> Task
Set down, please, exactly the lines below that run from the line with "ATOM 62 C C ." to the line with "ATOM 72 N N . GLU", both lines included.

> Exercise materials
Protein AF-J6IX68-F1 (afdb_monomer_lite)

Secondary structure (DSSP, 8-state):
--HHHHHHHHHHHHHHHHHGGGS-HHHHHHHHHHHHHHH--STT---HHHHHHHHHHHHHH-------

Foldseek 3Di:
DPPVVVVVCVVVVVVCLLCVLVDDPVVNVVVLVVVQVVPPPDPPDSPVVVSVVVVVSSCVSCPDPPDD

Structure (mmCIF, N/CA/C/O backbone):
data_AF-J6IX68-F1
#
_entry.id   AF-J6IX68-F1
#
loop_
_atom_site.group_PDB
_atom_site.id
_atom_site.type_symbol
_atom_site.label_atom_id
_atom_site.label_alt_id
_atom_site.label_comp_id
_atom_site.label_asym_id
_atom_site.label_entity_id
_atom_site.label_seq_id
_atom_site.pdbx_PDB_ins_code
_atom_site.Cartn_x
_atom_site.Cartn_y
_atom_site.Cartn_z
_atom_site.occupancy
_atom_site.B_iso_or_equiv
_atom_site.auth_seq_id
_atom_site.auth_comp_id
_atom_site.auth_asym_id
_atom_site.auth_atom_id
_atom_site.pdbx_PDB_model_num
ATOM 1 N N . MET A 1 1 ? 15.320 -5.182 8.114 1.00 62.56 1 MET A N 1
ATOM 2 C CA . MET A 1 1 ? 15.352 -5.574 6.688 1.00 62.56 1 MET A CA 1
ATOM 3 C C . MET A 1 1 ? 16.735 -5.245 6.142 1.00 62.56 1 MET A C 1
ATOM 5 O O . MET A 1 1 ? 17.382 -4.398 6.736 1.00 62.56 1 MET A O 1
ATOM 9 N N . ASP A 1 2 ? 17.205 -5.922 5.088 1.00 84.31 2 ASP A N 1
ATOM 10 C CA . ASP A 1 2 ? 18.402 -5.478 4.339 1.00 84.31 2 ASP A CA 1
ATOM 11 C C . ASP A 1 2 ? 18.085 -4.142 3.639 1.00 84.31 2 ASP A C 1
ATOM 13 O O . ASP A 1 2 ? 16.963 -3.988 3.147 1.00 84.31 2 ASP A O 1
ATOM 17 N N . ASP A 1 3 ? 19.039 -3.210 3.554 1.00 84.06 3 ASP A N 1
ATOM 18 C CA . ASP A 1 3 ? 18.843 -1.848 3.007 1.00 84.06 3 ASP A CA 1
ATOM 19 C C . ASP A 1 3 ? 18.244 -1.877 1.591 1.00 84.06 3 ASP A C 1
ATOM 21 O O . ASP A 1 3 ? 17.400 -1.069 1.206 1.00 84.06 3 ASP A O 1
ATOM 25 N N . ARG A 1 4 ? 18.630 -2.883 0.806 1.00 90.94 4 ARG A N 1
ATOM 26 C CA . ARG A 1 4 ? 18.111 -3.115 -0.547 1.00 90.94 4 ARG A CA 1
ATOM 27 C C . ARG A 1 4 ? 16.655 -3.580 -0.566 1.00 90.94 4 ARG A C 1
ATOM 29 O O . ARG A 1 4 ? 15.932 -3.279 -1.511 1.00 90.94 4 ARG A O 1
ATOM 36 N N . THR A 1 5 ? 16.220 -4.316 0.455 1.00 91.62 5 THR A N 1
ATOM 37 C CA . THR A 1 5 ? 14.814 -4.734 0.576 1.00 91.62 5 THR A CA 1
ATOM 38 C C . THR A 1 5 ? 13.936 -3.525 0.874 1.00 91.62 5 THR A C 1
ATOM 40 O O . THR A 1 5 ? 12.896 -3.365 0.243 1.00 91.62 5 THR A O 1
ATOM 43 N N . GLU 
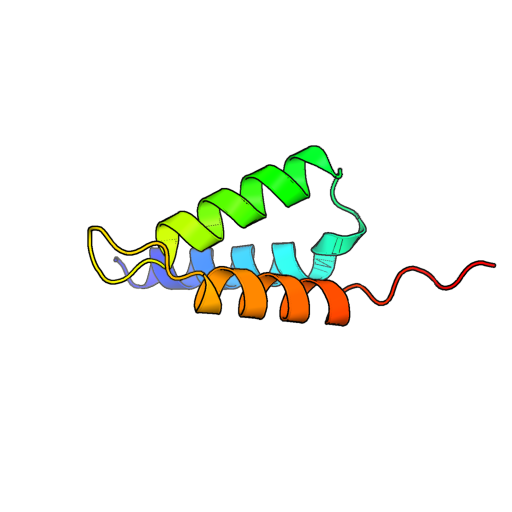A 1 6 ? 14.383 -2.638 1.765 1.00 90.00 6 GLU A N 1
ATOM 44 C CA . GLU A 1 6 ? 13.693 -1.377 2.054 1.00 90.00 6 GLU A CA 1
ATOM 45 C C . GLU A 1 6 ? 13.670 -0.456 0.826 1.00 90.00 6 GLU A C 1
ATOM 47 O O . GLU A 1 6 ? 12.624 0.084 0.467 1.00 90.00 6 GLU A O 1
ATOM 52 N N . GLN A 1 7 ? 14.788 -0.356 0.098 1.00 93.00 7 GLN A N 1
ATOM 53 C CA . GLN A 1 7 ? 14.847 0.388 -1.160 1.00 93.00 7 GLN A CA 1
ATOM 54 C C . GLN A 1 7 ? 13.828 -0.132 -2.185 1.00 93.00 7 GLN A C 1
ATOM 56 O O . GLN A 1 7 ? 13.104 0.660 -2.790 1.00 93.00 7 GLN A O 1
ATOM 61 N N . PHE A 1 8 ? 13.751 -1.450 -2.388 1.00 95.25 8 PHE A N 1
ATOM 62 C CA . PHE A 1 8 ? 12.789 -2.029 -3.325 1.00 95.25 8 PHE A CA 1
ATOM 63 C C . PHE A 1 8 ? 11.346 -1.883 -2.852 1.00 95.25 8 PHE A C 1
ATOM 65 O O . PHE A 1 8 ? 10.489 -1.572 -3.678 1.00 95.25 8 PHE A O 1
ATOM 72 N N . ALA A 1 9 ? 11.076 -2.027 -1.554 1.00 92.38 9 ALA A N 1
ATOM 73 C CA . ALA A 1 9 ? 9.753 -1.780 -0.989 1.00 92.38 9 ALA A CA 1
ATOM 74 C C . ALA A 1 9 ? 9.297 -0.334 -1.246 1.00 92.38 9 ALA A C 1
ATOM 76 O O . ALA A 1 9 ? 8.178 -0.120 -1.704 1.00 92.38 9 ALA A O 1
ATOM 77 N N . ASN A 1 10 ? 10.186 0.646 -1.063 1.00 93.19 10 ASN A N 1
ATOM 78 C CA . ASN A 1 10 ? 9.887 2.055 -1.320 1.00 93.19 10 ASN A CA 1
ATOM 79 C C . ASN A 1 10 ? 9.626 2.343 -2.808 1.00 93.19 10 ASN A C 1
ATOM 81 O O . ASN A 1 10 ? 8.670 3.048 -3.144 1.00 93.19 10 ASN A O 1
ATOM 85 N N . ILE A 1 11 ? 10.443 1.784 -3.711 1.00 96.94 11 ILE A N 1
...
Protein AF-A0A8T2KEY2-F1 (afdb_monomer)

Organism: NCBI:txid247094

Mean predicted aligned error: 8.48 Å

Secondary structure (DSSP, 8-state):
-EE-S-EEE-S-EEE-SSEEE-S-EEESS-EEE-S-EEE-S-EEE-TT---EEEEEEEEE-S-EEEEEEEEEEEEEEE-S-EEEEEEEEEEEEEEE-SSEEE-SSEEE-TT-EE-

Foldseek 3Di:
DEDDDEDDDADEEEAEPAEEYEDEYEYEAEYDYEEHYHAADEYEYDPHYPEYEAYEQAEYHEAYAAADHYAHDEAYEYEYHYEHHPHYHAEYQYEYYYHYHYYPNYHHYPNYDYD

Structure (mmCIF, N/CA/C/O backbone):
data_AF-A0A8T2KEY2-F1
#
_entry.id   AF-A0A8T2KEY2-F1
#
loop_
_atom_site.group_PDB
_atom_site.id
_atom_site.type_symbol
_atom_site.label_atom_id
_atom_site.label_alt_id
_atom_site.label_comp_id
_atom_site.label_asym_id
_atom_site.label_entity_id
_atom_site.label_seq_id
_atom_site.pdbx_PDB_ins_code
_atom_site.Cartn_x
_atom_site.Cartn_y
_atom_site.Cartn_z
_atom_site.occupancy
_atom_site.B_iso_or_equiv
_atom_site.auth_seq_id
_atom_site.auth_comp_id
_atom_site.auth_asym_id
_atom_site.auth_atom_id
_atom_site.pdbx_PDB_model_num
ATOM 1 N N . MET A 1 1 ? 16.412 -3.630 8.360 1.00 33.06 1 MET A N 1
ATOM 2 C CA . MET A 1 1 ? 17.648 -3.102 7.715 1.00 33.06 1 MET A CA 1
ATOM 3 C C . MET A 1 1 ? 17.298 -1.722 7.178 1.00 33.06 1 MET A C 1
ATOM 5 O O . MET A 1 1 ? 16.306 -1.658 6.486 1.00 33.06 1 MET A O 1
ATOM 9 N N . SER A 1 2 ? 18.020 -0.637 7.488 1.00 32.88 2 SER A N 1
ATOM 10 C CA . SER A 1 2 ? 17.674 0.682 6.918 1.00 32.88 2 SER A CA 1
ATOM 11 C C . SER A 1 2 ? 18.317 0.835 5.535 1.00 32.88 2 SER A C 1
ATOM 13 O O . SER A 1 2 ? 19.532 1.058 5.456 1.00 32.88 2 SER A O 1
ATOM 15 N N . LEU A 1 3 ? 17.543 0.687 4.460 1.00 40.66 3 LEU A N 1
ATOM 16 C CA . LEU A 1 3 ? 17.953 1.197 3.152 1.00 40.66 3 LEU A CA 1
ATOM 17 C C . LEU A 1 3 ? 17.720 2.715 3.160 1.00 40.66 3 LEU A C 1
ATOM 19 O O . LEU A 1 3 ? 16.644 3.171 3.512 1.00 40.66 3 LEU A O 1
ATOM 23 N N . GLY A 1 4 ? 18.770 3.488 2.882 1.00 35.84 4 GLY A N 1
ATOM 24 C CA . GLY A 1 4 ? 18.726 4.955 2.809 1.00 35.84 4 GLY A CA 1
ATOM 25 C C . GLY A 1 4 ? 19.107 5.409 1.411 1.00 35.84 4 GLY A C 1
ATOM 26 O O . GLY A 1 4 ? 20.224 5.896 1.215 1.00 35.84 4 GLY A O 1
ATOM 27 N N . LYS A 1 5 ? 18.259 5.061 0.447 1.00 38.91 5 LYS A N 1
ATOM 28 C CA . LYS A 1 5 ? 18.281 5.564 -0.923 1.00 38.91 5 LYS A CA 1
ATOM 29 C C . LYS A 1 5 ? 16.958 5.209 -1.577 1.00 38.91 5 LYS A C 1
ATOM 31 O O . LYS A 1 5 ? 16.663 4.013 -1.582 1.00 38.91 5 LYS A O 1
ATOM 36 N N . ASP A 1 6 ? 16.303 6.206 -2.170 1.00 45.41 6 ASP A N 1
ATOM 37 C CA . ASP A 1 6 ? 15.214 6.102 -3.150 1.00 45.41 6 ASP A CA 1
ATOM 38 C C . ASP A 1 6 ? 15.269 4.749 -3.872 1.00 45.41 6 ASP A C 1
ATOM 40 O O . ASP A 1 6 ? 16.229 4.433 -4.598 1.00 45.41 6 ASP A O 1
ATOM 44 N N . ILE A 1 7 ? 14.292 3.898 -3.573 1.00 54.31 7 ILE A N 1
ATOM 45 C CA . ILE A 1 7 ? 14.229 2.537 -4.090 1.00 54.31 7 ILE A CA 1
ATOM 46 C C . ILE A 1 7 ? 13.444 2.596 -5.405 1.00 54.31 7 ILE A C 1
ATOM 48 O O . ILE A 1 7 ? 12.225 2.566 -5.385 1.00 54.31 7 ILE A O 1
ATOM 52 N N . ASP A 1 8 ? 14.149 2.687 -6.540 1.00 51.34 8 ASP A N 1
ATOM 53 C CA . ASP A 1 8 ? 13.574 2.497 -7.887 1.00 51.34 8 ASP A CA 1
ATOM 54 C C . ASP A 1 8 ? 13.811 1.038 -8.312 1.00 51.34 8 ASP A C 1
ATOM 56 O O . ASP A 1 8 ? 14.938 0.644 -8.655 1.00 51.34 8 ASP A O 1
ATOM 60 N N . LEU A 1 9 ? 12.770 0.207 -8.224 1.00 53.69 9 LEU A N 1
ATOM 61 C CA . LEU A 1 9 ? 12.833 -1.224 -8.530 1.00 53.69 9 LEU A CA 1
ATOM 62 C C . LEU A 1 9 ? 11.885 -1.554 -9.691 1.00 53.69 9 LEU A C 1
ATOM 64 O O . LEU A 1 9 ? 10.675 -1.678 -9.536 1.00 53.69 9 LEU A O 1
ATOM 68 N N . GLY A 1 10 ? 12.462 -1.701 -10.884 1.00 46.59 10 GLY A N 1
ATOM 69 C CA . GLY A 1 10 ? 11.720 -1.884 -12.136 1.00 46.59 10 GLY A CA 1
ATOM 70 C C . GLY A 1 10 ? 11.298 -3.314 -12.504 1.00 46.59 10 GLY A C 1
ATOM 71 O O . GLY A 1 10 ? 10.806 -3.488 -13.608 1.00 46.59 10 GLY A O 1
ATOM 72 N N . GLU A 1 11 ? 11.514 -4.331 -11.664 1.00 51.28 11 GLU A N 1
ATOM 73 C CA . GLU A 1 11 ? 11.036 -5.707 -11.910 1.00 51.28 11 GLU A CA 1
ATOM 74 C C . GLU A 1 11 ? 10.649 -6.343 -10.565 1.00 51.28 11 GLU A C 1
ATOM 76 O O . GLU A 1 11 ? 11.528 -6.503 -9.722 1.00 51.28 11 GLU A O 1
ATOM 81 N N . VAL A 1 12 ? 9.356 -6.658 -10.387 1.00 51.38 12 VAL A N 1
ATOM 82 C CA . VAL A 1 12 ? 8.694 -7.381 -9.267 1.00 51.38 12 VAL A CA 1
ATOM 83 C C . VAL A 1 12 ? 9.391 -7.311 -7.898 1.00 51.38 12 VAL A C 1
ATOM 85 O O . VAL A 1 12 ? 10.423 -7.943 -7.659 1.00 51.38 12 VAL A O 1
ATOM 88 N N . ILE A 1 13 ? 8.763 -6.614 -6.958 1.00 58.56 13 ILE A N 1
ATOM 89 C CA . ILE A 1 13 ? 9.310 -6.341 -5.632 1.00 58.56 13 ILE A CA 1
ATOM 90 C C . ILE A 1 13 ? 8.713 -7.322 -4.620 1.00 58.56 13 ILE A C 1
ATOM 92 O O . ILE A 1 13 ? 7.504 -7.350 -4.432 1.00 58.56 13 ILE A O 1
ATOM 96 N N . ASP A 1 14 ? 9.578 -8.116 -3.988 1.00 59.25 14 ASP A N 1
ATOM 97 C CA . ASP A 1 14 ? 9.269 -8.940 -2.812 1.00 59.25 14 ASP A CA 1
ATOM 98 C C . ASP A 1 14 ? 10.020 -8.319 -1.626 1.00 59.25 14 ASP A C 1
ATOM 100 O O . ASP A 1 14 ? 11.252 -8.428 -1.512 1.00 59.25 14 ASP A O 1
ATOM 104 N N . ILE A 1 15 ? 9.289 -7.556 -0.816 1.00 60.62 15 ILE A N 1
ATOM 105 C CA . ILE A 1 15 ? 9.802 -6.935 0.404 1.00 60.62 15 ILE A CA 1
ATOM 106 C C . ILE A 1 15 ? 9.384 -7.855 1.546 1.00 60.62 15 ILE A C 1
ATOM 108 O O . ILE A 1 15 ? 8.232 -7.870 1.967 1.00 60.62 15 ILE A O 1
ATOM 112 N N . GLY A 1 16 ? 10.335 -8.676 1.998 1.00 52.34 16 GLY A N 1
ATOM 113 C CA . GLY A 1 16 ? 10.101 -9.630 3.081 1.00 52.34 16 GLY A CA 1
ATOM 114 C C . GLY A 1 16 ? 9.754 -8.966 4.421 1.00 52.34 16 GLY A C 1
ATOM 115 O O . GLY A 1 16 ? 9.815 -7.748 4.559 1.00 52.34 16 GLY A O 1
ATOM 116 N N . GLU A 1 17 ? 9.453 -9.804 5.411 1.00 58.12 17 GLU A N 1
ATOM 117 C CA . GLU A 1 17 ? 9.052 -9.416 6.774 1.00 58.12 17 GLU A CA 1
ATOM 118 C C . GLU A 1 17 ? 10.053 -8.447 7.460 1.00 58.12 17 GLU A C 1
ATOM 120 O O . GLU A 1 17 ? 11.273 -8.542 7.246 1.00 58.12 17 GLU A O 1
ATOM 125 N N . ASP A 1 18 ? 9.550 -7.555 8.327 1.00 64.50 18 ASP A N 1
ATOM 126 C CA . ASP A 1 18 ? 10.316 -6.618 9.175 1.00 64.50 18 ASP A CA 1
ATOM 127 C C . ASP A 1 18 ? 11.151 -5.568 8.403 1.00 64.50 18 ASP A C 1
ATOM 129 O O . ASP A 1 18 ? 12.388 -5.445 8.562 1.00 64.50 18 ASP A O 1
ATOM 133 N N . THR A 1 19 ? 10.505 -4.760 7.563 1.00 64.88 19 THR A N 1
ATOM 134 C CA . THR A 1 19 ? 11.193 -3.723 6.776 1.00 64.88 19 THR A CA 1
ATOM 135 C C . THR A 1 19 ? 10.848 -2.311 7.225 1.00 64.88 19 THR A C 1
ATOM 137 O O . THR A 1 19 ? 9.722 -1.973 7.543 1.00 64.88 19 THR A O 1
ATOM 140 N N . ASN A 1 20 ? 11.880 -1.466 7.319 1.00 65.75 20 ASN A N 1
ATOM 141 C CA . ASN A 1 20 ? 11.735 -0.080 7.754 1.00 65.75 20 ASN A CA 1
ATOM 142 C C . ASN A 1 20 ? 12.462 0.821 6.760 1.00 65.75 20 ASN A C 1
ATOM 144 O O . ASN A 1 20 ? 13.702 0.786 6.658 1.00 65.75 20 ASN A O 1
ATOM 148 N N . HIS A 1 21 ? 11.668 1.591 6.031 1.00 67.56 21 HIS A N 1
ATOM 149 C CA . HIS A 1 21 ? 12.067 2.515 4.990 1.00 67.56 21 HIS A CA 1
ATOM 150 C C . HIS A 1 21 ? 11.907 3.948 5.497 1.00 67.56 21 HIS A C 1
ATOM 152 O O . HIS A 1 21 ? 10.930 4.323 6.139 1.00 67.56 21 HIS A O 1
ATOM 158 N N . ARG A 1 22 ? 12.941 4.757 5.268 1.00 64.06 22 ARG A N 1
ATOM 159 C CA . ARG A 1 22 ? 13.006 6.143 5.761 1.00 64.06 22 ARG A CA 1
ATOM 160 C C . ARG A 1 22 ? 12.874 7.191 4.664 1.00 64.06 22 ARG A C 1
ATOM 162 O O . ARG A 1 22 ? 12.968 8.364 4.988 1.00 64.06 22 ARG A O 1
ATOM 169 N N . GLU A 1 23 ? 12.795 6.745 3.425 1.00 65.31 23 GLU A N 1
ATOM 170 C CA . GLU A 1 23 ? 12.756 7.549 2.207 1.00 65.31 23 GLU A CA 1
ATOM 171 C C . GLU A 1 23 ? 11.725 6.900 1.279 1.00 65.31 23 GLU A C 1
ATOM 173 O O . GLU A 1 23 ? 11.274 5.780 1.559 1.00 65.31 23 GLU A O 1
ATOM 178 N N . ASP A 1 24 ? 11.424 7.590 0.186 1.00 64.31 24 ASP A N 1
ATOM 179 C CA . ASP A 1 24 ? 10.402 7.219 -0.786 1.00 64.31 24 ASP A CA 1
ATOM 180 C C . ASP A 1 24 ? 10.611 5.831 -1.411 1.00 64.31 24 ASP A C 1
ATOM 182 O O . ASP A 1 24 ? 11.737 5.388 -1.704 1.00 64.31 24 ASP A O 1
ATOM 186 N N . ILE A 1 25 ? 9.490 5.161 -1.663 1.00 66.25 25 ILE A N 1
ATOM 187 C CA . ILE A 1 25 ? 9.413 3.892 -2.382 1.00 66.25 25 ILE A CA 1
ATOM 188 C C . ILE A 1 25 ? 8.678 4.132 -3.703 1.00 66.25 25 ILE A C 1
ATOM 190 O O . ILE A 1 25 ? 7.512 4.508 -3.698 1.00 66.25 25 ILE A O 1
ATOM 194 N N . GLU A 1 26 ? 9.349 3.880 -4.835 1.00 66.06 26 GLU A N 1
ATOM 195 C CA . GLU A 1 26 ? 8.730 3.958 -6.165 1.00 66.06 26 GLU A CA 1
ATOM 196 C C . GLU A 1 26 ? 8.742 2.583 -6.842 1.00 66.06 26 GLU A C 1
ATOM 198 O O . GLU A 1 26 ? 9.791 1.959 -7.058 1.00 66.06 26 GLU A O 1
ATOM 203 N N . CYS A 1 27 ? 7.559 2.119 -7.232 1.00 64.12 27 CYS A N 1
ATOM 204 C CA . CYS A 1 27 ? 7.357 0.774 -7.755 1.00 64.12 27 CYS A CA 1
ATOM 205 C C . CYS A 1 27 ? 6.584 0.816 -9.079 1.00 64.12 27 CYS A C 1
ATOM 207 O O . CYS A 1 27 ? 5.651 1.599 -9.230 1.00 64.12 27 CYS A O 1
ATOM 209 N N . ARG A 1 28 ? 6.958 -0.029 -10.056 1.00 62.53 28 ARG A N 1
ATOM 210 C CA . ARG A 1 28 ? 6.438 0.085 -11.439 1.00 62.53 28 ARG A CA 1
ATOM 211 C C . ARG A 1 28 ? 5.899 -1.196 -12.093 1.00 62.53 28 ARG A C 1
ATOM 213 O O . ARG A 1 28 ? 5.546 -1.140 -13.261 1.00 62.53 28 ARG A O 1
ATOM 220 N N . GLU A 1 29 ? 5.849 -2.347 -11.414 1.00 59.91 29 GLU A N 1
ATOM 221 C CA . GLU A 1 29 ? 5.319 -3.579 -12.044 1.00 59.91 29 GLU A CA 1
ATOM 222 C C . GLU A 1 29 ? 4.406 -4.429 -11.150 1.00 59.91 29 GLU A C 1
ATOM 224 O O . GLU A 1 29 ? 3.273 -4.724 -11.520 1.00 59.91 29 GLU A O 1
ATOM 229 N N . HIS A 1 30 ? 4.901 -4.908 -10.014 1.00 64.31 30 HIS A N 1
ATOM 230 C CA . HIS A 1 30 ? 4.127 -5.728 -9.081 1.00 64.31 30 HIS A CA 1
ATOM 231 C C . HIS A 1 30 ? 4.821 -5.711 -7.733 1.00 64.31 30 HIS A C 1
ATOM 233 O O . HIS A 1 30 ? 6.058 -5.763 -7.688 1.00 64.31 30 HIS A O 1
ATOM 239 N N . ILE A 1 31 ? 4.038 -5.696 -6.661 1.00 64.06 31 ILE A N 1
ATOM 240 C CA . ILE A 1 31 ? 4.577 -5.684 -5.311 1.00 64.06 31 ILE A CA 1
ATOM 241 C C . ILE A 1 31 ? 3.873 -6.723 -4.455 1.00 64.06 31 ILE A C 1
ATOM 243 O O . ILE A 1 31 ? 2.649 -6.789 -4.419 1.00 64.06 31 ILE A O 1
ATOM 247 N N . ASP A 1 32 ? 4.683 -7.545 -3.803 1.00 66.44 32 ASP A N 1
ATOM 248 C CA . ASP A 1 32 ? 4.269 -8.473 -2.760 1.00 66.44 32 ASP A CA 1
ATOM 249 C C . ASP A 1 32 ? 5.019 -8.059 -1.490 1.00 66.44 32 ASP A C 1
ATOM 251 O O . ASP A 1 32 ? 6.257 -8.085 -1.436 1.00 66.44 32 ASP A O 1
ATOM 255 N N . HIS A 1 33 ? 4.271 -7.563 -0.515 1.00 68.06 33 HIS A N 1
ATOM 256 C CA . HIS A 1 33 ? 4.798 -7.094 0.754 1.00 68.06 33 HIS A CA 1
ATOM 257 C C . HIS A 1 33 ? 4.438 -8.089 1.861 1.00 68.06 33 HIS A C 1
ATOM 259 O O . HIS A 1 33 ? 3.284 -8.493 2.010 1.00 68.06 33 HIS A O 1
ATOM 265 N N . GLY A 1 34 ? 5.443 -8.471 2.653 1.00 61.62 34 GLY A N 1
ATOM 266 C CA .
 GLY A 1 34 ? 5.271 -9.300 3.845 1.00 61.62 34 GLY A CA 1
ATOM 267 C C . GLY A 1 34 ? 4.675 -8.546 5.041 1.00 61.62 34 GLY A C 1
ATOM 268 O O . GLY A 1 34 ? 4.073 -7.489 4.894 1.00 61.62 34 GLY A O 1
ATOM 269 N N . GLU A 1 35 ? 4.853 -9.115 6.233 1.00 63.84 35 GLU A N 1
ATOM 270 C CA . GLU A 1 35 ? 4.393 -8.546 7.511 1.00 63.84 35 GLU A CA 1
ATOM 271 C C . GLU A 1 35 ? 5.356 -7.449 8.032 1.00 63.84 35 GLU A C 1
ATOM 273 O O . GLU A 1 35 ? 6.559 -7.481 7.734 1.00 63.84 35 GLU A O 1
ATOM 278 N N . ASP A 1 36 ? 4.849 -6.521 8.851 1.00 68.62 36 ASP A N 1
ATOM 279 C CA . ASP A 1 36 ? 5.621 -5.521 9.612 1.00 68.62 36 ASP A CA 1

> Task answer
ATOM 62 C C . LEU A 1 9 ? 11.885 -1.554 -9.691 1.00 53.69 9 LEU A C 1
ATOM 64 O O . LEU A 1 9 ? 10.675 -1.678 -9.536 1.00 53.69 9 LEU A O 1
ATOM 68 N N . GLY A 1 10 ? 12.462 -1.701 -10.884 1.00 46.59 10 GLY A N 1
ATOM 69 C CA . GLY A 1 10 ? 11.720 -1.884 -12.136 1.00 46.59 10 GLY A CA 1
ATOM 70 C C . GLY A 1 10 ? 11.298 -3.314 -12.504 1.00 46.59 10 GLY A C 1
ATOM 71 O O . GLY A 1 10 ? 10.806 -3.488 -13.608 1.00 46.59 10 GLY A O 1
ATOM 72 N N . GLU A 1 11 ? 11.514 -4.331 -11.664 1.00 51.28 11 GLU A N 1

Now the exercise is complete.